High consumption of trans fatty acids (TFA) has been linked to increased risk of heart disease, stroke and even cancer.
Despite efforts to reduce consumption of TFA, a substantial number of people still consume large amounts, mainly through frozen foods such as pizza or baked products that contain partially hydrogenated cooking oils.
Trans fats don’t appear naturally in the human body, which means the levels we have in our tissues depend on either the amount we consume or the way our bodies process them.
Unlike other fatty acids in the diet, little is known about what happens to TFA after they are consumed.

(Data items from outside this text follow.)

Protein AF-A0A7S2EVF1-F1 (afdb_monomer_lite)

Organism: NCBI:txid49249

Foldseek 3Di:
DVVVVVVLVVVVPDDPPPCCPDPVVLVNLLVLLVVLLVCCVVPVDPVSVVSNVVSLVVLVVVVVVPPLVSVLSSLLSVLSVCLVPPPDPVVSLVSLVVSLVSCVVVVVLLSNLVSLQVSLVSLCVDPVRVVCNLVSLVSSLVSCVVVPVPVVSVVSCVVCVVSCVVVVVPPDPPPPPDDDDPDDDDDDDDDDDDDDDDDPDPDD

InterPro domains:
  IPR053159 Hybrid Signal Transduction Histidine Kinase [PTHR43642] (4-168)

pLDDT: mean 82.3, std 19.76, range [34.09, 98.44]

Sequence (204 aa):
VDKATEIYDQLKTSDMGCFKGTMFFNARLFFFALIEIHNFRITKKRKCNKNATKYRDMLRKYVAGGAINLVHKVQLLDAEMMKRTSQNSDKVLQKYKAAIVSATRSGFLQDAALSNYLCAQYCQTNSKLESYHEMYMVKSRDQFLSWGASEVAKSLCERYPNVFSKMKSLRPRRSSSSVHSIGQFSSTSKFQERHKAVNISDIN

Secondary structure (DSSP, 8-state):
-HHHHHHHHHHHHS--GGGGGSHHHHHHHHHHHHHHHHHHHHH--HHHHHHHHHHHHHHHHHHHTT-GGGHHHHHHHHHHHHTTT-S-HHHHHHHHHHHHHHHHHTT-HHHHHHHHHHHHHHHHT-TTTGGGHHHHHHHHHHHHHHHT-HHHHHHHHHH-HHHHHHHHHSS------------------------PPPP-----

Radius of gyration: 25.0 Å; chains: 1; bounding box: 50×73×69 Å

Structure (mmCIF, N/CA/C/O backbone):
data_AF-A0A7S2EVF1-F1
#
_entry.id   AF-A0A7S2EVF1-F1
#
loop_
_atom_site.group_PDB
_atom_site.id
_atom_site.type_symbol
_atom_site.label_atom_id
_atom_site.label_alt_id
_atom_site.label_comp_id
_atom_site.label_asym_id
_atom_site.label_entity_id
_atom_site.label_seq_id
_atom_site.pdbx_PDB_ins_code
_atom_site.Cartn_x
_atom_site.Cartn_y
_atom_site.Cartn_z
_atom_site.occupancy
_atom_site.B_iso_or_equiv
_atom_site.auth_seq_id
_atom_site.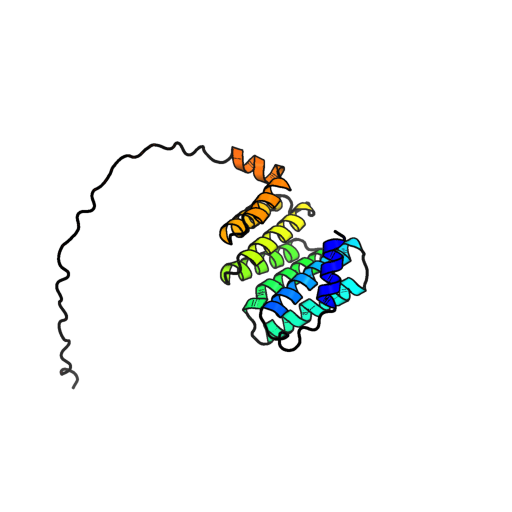auth_comp_id
_atom_site.auth_asym_id
_atom_site.auth_atom_id
_atom_site.pdbx_PDB_model_num
ATOM 1 N N . VAL A 1 1 ? 6.681 4.103 18.332 1.00 55.03 1 VAL A N 1
ATOM 2 C CA . VAL A 1 1 ? 6.821 4.710 16.985 1.00 55.03 1 VAL A CA 1
ATOM 3 C C . VAL A 1 1 ? 8.280 5.046 16.714 1.00 55.03 1 VAL A C 1
ATOM 5 O O . VAL A 1 1 ? 8.757 4.753 15.628 1.00 55.03 1 VAL A O 1
ATOM 8 N N . ASP A 1 2 ? 9.016 5.511 17.723 1.00 64.38 2 ASP A N 1
ATOM 9 C CA . ASP A 1 2 ? 10.409 5.966 17.592 1.00 64.38 2 ASP A CA 1
ATOM 10 C C . ASP A 1 2 ? 11.373 4.879 17.108 1.00 64.38 2 ASP A C 1
ATOM 12 O O . ASP A 1 2 ? 12.089 5.106 16.140 1.00 64.38 2 ASP A O 1
ATOM 16 N N . LYS A 1 3 ? 11.283 3.652 17.645 1.00 68.12 3 LYS A N 1
ATOM 17 C CA . LYS A 1 3 ? 12.075 2.506 17.150 1.00 68.12 3 LYS A CA 1
ATOM 18 C C . LYS A 1 3 ? 11.833 2.188 15.669 1.00 68.12 3 LYS A C 1
ATOM 20 O O . LYS A 1 3 ? 12.748 1.786 14.965 1.00 68.12 3 LYS A O 1
ATOM 25 N N . ALA A 1 4 ? 10.604 2.354 15.175 1.00 64.12 4 ALA A N 1
ATOM 26 C CA . ALA A 1 4 ? 10.293 2.090 13.769 1.00 64.12 4 ALA A CA 1
ATOM 27 C C . ALA A 1 4 ? 10.863 3.184 12.852 1.00 64.12 4 ALA A C 1
ATOM 29 O O . ALA A 1 4 ? 11.315 2.883 11.750 1.00 64.12 4 ALA A O 1
ATOM 30 N N . THR A 1 5 ? 10.868 4.435 13.319 1.00 70.69 5 THR A N 1
ATOM 31 C CA . THR A 1 5 ? 11.497 5.566 12.626 1.00 70.69 5 THR A CA 1
ATOM 32 C C . THR A 1 5 ? 13.019 5.430 12.612 1.00 70.69 5 THR A C 1
ATOM 34 O O . THR A 1 5 ? 13.636 5.626 11.572 1.00 70.69 5 THR A O 1
ATOM 37 N N . GLU A 1 6 ? 13.615 5.016 13.729 1.00 77.56 6 GLU A N 1
ATOM 38 C CA . GLU A 1 6 ? 15.051 4.762 13.846 1.00 77.56 6 GLU A CA 1
ATOM 39 C C . GLU A 1 6 ? 15.503 3.640 12.903 1.00 77.56 6 GLU A C 1
ATOM 41 O O . GLU A 1 6 ? 16.410 3.837 12.097 1.00 77.56 6 GLU A O 1
ATOM 46 N N . ILE A 1 7 ? 14.814 2.492 12.926 1.00 75.81 7 ILE A N 1
ATOM 47 C CA . ILE A 1 7 ? 15.079 1.382 12.001 1.00 75.81 7 ILE A CA 1
ATOM 48 C C . ILE A 1 7 ? 14.891 1.839 10.551 1.00 75.81 7 ILE A C 1
ATOM 50 O O . ILE A 1 7 ? 15.682 1.478 9.685 1.00 75.81 7 ILE A O 1
ATOM 54 N N . TYR A 1 8 ? 13.867 2.646 10.263 1.00 77.00 8 TYR A N 1
ATOM 55 C CA . TYR A 1 8 ? 13.660 3.200 8.928 1.00 77.00 8 TYR A CA 1
ATOM 56 C C . TYR A 1 8 ? 14.846 4.058 8.467 1.00 77.00 8 TYR A C 1
ATOM 58 O O . TYR A 1 8 ? 15.312 3.877 7.341 1.00 77.00 8 TYR A O 1
ATOM 66 N N . ASP A 1 9 ? 15.354 4.949 9.319 1.00 80.38 9 ASP A N 1
ATOM 67 C CA . ASP A 1 9 ? 16.477 5.827 8.986 1.00 80.38 9 ASP A CA 1
ATOM 68 C C . ASP A 1 9 ? 17.795 5.049 8.841 1.00 80.38 9 ASP A C 1
ATOM 70 O O . ASP A 1 9 ? 18.510 5.261 7.858 1.00 80.38 9 ASP A O 1
ATOM 74 N N . GLN A 1 10 ? 18.071 4.089 9.733 1.00 81.19 10 GLN A N 1
ATOM 75 C CA . GLN A 1 10 ? 19.222 3.177 9.631 1.00 81.19 10 GLN A CA 1
ATOM 76 C C . GLN A 1 10 ? 19.178 2.356 8.346 1.00 81.19 10 GLN A C 1
ATOM 78 O O . GLN A 1 10 ? 20.156 2.253 7.601 1.00 81.19 10 GLN A O 1
ATOM 83 N N . LEU A 1 11 ? 18.009 1.779 8.056 1.00 78.75 11 LEU A N 1
ATOM 84 C CA . LEU A 1 11 ? 17.814 1.034 6.835 1.00 78.75 11 LEU A CA 1
ATOM 85 C C . LEU A 1 11 ? 18.075 1.972 5.667 1.00 78.75 11 LEU A C 1
ATOM 87 O O . LEU A 1 11 ? 18.938 1.651 4.866 1.00 78.75 11 LEU A O 1
ATOM 91 N N . LYS A 1 12 ? 17.430 3.135 5.582 1.00 77.44 12 LYS A N 1
ATOM 92 C CA . LYS A 1 12 ? 17.523 4.075 4.454 1.00 77.44 12 LYS A CA 1
ATOM 93 C C . LYS A 1 12 ? 18.947 4.483 4.062 1.00 77.44 12 LYS A C 1
ATOM 95 O O . LYS A 1 12 ? 19.180 4.669 2.867 1.00 77.44 12 LYS A O 1
ATOM 100 N N . THR A 1 13 ? 19.862 4.628 5.017 1.00 78.69 13 THR A N 1
ATOM 101 C CA . THR A 1 13 ? 21.265 5.009 4.768 1.00 78.69 13 THR A CA 1
ATOM 102 C C . THR A 1 13 ? 22.155 3.838 4.351 1.00 78.69 13 THR A C 1
ATOM 104 O O . THR A 1 13 ? 23.229 4.067 3.802 1.00 78.69 13 THR A O 1
ATOM 107 N N . SER A 1 14 ? 21.704 2.598 4.549 1.00 78.12 14 SER A N 1
ATOM 108 C CA . SER A 1 14 ? 22.456 1.392 4.189 1.00 78.12 14 SER A CA 1
ATOM 109 C C . SER A 1 14 ? 22.606 1.252 2.665 1.00 78.12 14 SER A C 1
ATOM 111 O O . SER A 1 14 ? 21.599 1.219 1.944 1.00 78.12 14 SER A O 1
ATOM 113 N N . ASP A 1 15 ? 23.846 1.136 2.168 1.00 76.88 15 ASP A N 1
ATOM 114 C CA . ASP A 1 15 ? 24.102 0.828 0.757 1.00 76.88 15 ASP A CA 1
ATOM 115 C C . ASP A 1 15 ? 23.818 -0.649 0.477 1.00 76.88 15 ASP A C 1
ATOM 117 O O . ASP A 1 15 ? 24.323 -1.550 1.137 1.00 76.88 15 ASP A O 1
ATOM 121 N N . MET A 1 16 ? 22.986 -0.889 -0.531 1.00 71.94 16 MET A N 1
ATOM 122 C CA . MET A 1 16 ? 22.567 -2.233 -0.922 1.00 71.94 16 MET A CA 1
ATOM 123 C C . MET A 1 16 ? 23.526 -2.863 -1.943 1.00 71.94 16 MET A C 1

The metabolic processing of TFA could influence circulating TFA concentrations and possibly modulate or mediate their impact on health.
A Vanderbilt researcher and his colleagues from other institutions conducted a study to understand genetic factors that determine tissue concentrations of TFA, and the results were published online in The American Journal of Clinical Nutrition.
“The objective of the study was to elucidate novel biologic pathways that may influence the amount of circulating TFA by evaluating associations between common genetic variants and TFA isomers measured in blood,” said author Edmond K. Kabagambe, DVM, Ph.D., M.S., associate professor of Medicine in the Division of Epidemiology.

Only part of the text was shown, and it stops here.